Representative Alcee Hastings (D-IL) died on April 6 at age 84 following a two-year bout with pancreatic cancer.  The Florida congressman’s death narrows Democrats’ majority in the House down to seven, leaving Speaker Nancy Pelosi (D-CA) with tighter margins to advance Democratic legislative priorities.  Voters in Hasting’s district, which stretches from Fort Lauderdale to West Palm Beach, will have an opportunity to choose a new Representative in special election that has yet to be announced by Republican Governor Ron DeSantis

Poll Finds Largest Gap between in Party Affiliation since 2012

A Gallup poll conducted in the first quarter of 2021 found an average of 49% of US adults identified with  or lean towards the Democratic Party, while 40% identify or lean Republican.  The nine-percentage-point Democratic advantage is the largest Gallup has measured since the fourth quarter of 2012.  The poll also found 44% of Americans identify as political independents, compared to 38% in the fourth quarter of 2020.  Most of the gains in independent affiliation came at the expense of Republicans who saw a 4% decline in party identification since the fourth quarter of 2020 compared to Democrats’ 1% drop over the same period.  This data means Republicans’ hopes of retaking Congress in the 2022 midterms may hinge on appealing to independent voters.

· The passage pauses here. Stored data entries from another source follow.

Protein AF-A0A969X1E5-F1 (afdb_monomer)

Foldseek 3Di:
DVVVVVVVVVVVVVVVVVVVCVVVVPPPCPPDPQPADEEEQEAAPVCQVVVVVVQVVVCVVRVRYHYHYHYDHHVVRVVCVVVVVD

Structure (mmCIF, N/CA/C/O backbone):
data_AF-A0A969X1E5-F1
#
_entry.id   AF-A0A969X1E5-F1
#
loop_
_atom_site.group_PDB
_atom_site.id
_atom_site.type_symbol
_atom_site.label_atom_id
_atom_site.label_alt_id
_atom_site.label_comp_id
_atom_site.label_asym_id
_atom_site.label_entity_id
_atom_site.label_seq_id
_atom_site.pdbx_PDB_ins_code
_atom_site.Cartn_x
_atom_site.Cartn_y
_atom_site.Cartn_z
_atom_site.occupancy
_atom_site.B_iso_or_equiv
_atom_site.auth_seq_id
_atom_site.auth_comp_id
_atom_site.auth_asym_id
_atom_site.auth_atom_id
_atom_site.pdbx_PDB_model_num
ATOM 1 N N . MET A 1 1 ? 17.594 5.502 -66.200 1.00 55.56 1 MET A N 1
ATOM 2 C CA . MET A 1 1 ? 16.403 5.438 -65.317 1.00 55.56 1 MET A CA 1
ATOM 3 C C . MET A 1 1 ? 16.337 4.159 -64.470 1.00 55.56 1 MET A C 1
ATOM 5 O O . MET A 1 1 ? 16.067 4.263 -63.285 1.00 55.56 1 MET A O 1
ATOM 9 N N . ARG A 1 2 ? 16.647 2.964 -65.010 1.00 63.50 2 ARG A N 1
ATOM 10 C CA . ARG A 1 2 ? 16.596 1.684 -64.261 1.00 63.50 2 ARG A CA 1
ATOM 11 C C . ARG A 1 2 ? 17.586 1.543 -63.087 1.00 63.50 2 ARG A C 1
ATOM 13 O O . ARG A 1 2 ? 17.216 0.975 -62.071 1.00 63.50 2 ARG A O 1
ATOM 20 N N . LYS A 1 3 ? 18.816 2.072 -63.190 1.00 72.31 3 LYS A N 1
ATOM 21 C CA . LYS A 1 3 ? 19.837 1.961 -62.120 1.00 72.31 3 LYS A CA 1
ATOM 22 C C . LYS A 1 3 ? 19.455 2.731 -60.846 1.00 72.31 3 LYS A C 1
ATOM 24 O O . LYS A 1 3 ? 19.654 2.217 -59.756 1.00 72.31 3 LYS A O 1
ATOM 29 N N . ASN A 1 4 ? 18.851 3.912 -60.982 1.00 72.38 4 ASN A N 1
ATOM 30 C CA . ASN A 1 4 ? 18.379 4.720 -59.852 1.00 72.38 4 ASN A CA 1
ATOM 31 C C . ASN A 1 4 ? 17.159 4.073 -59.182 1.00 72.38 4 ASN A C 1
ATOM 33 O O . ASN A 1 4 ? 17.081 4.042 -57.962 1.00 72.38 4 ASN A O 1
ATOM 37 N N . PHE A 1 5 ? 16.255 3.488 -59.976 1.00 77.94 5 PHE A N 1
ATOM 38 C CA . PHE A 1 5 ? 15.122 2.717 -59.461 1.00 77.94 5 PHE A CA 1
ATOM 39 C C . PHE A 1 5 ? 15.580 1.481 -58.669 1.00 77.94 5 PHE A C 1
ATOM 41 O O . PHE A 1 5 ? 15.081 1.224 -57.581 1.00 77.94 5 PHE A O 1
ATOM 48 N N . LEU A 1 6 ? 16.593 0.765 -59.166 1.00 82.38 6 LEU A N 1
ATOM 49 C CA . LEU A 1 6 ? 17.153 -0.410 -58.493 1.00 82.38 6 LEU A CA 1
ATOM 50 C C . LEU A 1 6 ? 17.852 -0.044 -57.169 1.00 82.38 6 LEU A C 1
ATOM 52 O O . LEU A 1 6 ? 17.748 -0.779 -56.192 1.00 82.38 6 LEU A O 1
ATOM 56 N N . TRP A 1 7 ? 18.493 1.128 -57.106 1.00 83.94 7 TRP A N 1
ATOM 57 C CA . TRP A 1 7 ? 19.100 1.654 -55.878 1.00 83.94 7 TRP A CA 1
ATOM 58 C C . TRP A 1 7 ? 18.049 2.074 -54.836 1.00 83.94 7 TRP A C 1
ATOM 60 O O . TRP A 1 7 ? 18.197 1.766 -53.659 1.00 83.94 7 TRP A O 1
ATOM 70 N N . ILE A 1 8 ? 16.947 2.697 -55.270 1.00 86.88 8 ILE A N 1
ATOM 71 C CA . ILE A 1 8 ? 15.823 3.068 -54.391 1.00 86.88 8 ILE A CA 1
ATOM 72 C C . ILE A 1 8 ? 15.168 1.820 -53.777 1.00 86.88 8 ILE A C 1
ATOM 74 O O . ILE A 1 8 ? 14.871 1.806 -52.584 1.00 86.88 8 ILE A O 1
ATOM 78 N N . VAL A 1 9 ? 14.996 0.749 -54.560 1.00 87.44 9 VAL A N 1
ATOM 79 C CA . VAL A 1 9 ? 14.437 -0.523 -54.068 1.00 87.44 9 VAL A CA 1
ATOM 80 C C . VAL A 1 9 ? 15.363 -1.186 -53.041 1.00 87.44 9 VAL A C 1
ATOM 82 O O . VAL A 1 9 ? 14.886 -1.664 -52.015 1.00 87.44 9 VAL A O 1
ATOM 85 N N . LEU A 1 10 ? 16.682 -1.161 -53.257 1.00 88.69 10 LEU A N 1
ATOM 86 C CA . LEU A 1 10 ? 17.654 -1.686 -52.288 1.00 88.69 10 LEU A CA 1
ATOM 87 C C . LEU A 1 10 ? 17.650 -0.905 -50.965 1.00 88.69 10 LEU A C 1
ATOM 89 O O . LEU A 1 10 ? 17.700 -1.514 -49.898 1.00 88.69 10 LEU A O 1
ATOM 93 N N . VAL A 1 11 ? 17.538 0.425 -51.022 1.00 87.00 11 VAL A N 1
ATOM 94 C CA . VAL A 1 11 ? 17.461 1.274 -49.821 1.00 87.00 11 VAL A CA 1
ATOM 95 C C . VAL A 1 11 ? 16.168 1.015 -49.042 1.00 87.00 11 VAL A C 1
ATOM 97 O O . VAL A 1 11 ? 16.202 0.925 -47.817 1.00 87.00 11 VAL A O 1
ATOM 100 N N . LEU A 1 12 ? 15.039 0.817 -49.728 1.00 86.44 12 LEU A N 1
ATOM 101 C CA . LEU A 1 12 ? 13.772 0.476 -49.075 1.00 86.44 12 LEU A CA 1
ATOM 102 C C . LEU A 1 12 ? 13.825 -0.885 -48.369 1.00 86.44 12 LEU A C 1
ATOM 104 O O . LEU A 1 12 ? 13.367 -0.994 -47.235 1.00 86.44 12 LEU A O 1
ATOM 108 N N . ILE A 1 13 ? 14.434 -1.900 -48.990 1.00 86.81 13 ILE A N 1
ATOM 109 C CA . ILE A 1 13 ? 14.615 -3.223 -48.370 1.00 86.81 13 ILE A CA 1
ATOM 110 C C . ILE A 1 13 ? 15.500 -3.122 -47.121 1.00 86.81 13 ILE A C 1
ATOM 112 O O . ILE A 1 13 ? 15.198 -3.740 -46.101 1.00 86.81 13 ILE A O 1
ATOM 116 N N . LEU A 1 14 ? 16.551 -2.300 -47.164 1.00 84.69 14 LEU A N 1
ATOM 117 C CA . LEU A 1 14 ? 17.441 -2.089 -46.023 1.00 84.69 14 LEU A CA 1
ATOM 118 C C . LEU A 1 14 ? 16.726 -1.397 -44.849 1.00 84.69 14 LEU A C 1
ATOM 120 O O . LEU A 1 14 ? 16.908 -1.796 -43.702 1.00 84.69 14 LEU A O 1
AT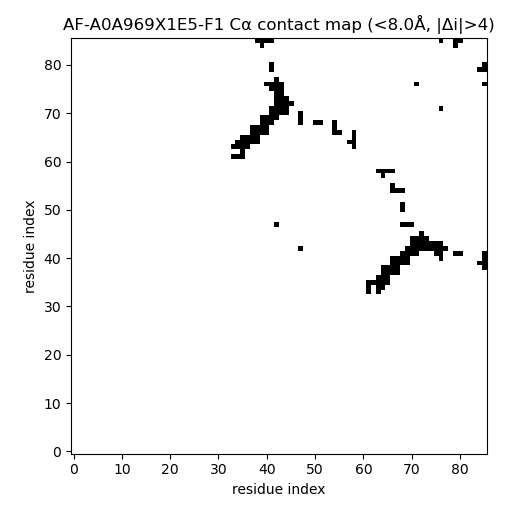OM 124 N N . ILE A 1 15 ? 15.870 -0.406 -45.117 1.00 83.62 15 ILE A N 1
ATOM 125 C CA . ILE A 1 15 ? 15.076 0.281 -44.081 1.00 83.62 15 ILE A CA 1
ATOM 126 C C . ILE A 1 15 ? 14.062 -0.678 -43.439 1.00 83.62 15 ILE A C 1
ATOM 128 O O . ILE A 1 15 ? 13.911 -0.702 -42.214 1.00 83.62 15 ILE A O 1
ATOM 132 N N . VAL A 1 16 ? 13.401 -1.516 -44.242 1.00 82.81 16 VAL A N 1
ATOM 133 C CA . VAL A 1 16 ? 12.498 -2.563 -43.733 1.00 82.81 16 VAL A CA 1
ATOM 134 C C . VAL A 1 16 ? 13.266 -3.581 -42.884 1.00 82.81 16 VAL A C 1
ATOM 136 O O . VAL A 1 16 ? 12.785 -3.990 -41.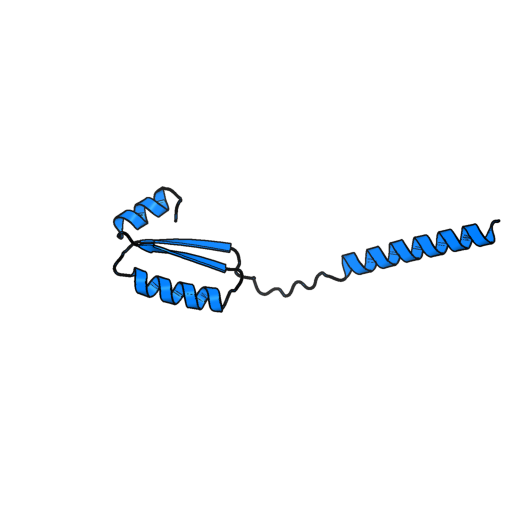834 1.00 82.81 16 VAL A O 1
ATOM 139 N N . PHE A 1 17 ? 14.490 -3.937 -43.273 1.00 81.50 17 PHE A N 1
ATOM 140 C CA . PHE A 1 17 ? 15.319 -4.866 -42.506 1.00 81.50 17 PHE A CA 1
ATOM 141 C C . PHE A 1 17 ? 15.771 -4.280 -41.159 1.00 81.50 17 PHE A C 1
ATOM 143 O O . PHE A 1 17 ? 15.671 -4.952 -40.134 1.00 81.50 17 PHE A O 1
ATOM 150 N N . ILE A 1 18 ? 16.192 -3.010 -41.133 1.00 78.50 18 ILE A N 1
ATOM 151 C CA . ILE A 1 18 ? 16.567 -2.307 -39.895 1.00 78.50 18 ILE A CA 1
ATOM 152 C C . ILE A 1 18 ? 15.367 -2.226 -38.945 1.00 78.50 18 ILE A C 1
ATOM 154 O O . ILE A 1 18 ? 15.483 -2.603 -37.786 1.00 78.50 18 ILE A O 1
ATOM 158 N N . THR A 1 19 ? 14.197 -1.802 -39.435 1.00 71.62 19 THR A N 1
ATOM 159 C CA . THR A 1 19 ? 12.977 -1.709 -38.606 1.00 71.62 19 THR A CA 1
ATOM 160 C C . THR A 1 19 ? 12.507 -3.062 -38.067 1.00 71.62 19 THR A C 1
ATOM 162 O O . THR A 1 19 ? 11.971 -3.124 -36.960 1.00 71.62 19 THR A O 1
ATOM 165 N N . TRP A 1 20 ? 12.747 -4.152 -38.799 1.00 71.31 20 TRP A N 1
ATOM 166 C CA . TRP A 1 20 ? 12.500 -5.511 -38.320 1.00 71.31 20 TRP A CA 1
ATOM 167 C C . TRP A 1 20 ? 13.460 -5.855 -37.168 1.00 71.31 20 TRP A C 1
ATOM 169 O O . TRP A 1 20 ? 13.009 -6.175 -36.070 1.00 71.31 20 TRP A O 1
ATOM 179 N N . VAL A 1 21 ? 14.772 -5.675 -37.353 1.00 71.50 21 VAL A N 1
ATOM 180 C CA . VAL A 1 21 ? 15.790 -5.973 -36.326 1.00 71.50 21 VAL A CA 1
ATOM 181 C C . VAL A 1 21 ? 15.556 -5.196 -35.024 1.00 71.50 21 VAL A C 1
ATOM 183 O O . VAL A 1 21 ? 15.636 -5.786 -33.948 1.00 71.50 21 VAL A O 1
ATOM 186 N N . THR A 1 22 ? 15.188 -3.912 -35.082 1.00 63.38 22 THR A N 1
ATOM 187 C CA . THR A 1 22 ? 14.953 -3.118 -33.861 1.00 63.38 22 THR A CA 1
ATOM 188 C C . THR A 1 22 ? 13.705 -3.557 -33.091 1.00 63.38 22 THR A C 1
ATOM 190 O O . THR A 1 22 ? 13.655 -3.413 -31.873 1.00 63.38 22 THR A O 1
ATOM 193 N N . LYS A 1 23 ? 12.694 -4.115 -33.772 1.00 59.38 23 LYS A N 1
ATOM 194 C CA . LYS A 1 23 ? 11.457 -4.593 -33.135 1.00 59.38 23 LYS A CA 1
ATOM 195 C C . LYS A 1 23 ? 11.621 -5.981 -32.503 1.00 59.38 23 LYS A C 1
ATOM 197 O O . LYS A 1 23 ? 11.008 -6.245 -31.474 1.00 59.38 23 LYS A O 1
ATOM 202 N N . TYR A 1 24 ? 12.449 -6.848 -33.090 1.00 57.75 24 TYR A N 1
ATOM 203 C CA . TYR A 1 24 ? 12.722 -8.195 -32.564 1.00 57.75 24 TYR A CA 1
ATOM 204 C C . TYR A 1 24 ? 13.897 -8.249 -31.571 1.00 57.75 24 TYR A C 1
ATOM 206 O O . TYR A 1 24 ? 14.075 -9.260 -30.902 1.00 57.75 24 TYR A O 1
ATOM 214 N N . GLY A 1 25 ? 14.687 -7.178 -31.449 1.00 52.34 25 GLY A N 1
ATOM 215 C CA . GLY A 1 25 ? 15.877 -7.129 -30.592 1.00 52.34 25 GLY A CA 1
ATOM 216 C C . GLY A 1 25 ? 15.655 -6.695 -29.140 1.00 52.34 25 GLY A C 1
ATOM 217 O O . GLY A 1 25 ? 16.631 -6.633 -28.401 1.00 52.34 25 GLY A O 1
ATOM 218 N N . ASN A 1 26 ? 14.422 -6.383 -28.718 1.00 58.84 26 ASN A N 1
ATOM 219 C CA . ASN A 1 26 ? 14.161 -5.857 -27.369 1.00 58.84 26 ASN A CA 1
ATOM 220 C C . ASN A 1 26 ? 13.276 -6.751 -26.488 1.00 58.84 26 ASN A C 1
ATOM 222 O O . ASN A 1 26 ? 12.582 -6.259 -25.602 1.00 58.84 26 ASN A O 1
ATOM 226 N N . SER A 1 27 ? 13.321 -8.069 -26.679 1.00 52.09 27 SER A N 1
ATOM 227 C CA . SER A 1 27 ? 12.832 -9.028 -25.681 1.00 52.09 27 SER A CA 1
ATOM 228 C C . SER A 1 27 ? 13.923 -9.304 -24.641 1.00 52.09 27 SER A C 1
ATOM 230 O O . SER A 1 27 ? 14.358 -10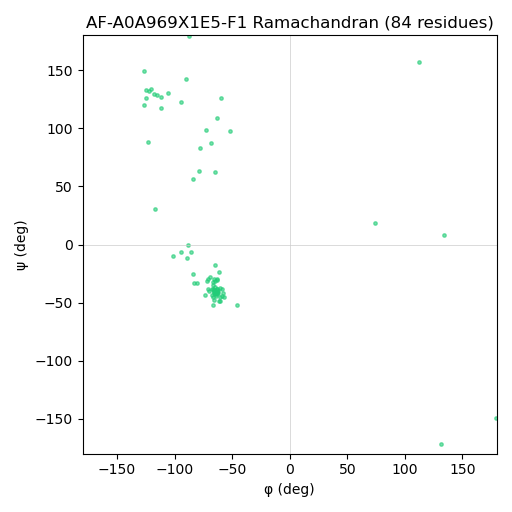.437 -24.445 1.00 52.09 27 SER A O 1
ATOM 232 N N . GLY A 1 28 ? 14.405 -8.238 -23.999 1.00 49.94 28 GLY A N 1
ATOM 233 C CA . GLY A 1 28 ? 15.156 -8.318 -22.752 1.00 49.94 28 GLY A CA 1
ATOM 234 C C . GLY A 1 28 ? 14.182 -8.518 -21.598 1.00 49.94 28 GLY A C 1
ATOM 235 O O . GLY A 1 28 ? 14.044 -7.644 -20.749 1.00 49.94 28 GLY A O 1
ATOM 236 N N . GLU A 1 29 ? 13.461 -9.637 -21.599 1.00 51.44 29 GLU A N 1
ATOM 237 C CA . GLU A 1 29 ? 12.615 -10.038 -20.479 1.00 51.44 29 GLU A CA 1
ATOM 238 C C . GLU A 1 29 ? 13.539 -10.614 -19.399 1.00 51.44 29 GLU A C 1
ATOM 240 O O . GLU A 1 29 ? 13.808 -11.813 -19.322 1.00 51.44 29 GLU A O 1
ATOM 245 N N . LEU A 1 30 ? 14.120 -9.716 -18.600 1.00 47.22 30 LEU A N 1
ATOM 246 C CA . LEU A 1 30 ? 14.751 -10.070 -17.336 1.00 47.22 30 LEU A CA 1
ATOM 247 C C . LEU A 1 30 ? 13.628 -10.500 -16.392 1.00 47.22 30 LEU A C 1
ATOM 249 O O . LEU A 1 30 ? 13.060 -9.684 -15.674 1.00 47.22 30 LEU A O 1
ATOM 253 N N . GLY A 1 31 ? 13.286 -11.787 -16.453 1.00 47.97 31 GLY A N 1
ATOM 254 C CA . GLY A 1 31 ? 12.275 -12.459 -15.640 1.00 47.97 31 GLY A CA 1
ATOM 255 C C . GLY A 1 31 ? 12.621 -12.515 -14.151 1.00 47.97 31 GLY A C 1
ATOM 256 O O . GLY A 1 31 ? 12.764 -13.589 -13.576 1.00 47.97 31 GLY A O 1
ATOM 257 N N . GLY A 1 32 ? 12.730 -11.357 -13.509 1.00 51.47 32 GLY A N 1
ATOM 258 C CA . GLY A 1 32 ? 12.307 -11.192 -12.129 1.00 51.47 32 GLY A CA 1
ATOM 259 C C . GLY A 1 32 ? 10.889 -10.652 -12.189 1.00 51.47 32 GLY A C 1
ATOM 260 O O . GLY A 1 32 ? 10.674 -9.632 -12.832 1.00 51.47 32 GLY A O 1
ATOM 261 N N . SER A 1 33 ? 9.923 -11.339 -11.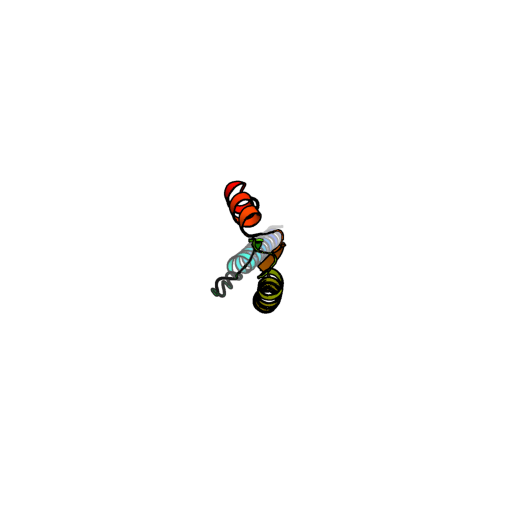580 1.00 58.06 33 SER A N 1
ATOM 262 C CA . SER A 1 33 ? 8.552 -10.836 -11.449 1.00 58.06 33 SER A CA 1
ATOM 263 C C . SER A 1 33 ? 8.606 -9.429 -10.843 1.00 58.06 33 SER A C 1
ATOM 265 O O . SER A 1 33 ? 8.781 -9.291 -9.633 1.00 58.06 33 SER A O 1
ATOM 267 N N . GLN A 1 34 ? 8.536 -8.391 -11.682 1.00 70.56 34 GLN A N 1
ATOM 268 C CA . GLN A 1 34 ? 8.531 -7.001 -11.249 1.00 70.56 34 GLN A CA 1
ATOM 269 C C . GLN A 1 34 ? 7.263 -6.821 -10.426 1.00 70.56 34 GLN A C 1
ATOM 271 O O . GLN A 1 34 ? 6.147 -6.919 -10.936 1.00 70.56 34 GLN A O 1
ATOM 276 N N . VAL A 1 35 ? 7.434 -6.674 -9.114 1.00 79.62 35 VAL A N 1
ATOM 277 C CA . VAL A 1 35 ? 6.314 -6.431 -8.214 1.00 79.62 35 VAL A CA 1
ATOM 278 C C . VAL A 1 35 ? 5.871 -4.995 -8.460 1.00 79.62 35 VAL A C 1
ATOM 280 O O . VAL A 1 35 ? 6.493 -4.047 -7.984 1.00 79.62 35 VAL A O 1
ATOM 283 N N . ALA A 1 36 ? 4.820 -4.858 -9.260 1.00 86.31 36 ALA A N 1
ATOM 284 C CA . ALA A 1 36 ? 4.246 -3.593 -9.679 1.00 86.31 36 ALA A CA 1
ATOM 285 C C . ALA A 1 36 ? 2.746 -3.570 -9.372 1.00 86.31 36 ALA A C 1
ATOM 287 O O . ALA A 1 36 ? 2.078 -4.605 -9.384 1.00 86.31 36 ALA A O 1
ATOM 288 N N . GLY A 1 37 ? 2.207 -2.381 -9.101 1.00 87.81 37 GLY A N 1
ATOM 289 C CA . GLY A 1 37 ? 0.782 -2.194 -8.816 1.00 87.81 37 GLY A CA 1
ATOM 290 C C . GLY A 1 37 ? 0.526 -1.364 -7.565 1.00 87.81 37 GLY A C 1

CMS Begins Proposing FY22 Payment Rates

This week, the Center for Medicare and Medicaid Services began proposing Fiscal Year 2022 payment rates for the following prospective payment systems:

Comments for all four proposed rules must be received no later than 5 PM EDT on June 7, 2021.

ICYMI: Trump Weighs In on 2022 Senate Races

Former President Donald Trump has already begun endorsing Republican candidates ahead of the 2022 midterms.  Republicans face an uphill battle to retake the Senate in 2022 – while Democrats only have to defend 14 seats, Republicans must defend 20.  On April 8, Trump issued a statement urging the currently undecided Sen. Ron Johnson (R-WI) to seek reelection.  Democrats flipped Wisconsin from red to blue in the 2020 presidential election, and Johnson’s Senate seat is sure to be hotly contested in 2022.  A day earlier, Trump endorsed Rep. Mo Brooks (R-AL) to succeed Sen. Richard Shelby (R-AL), who has opted not to seek reelection.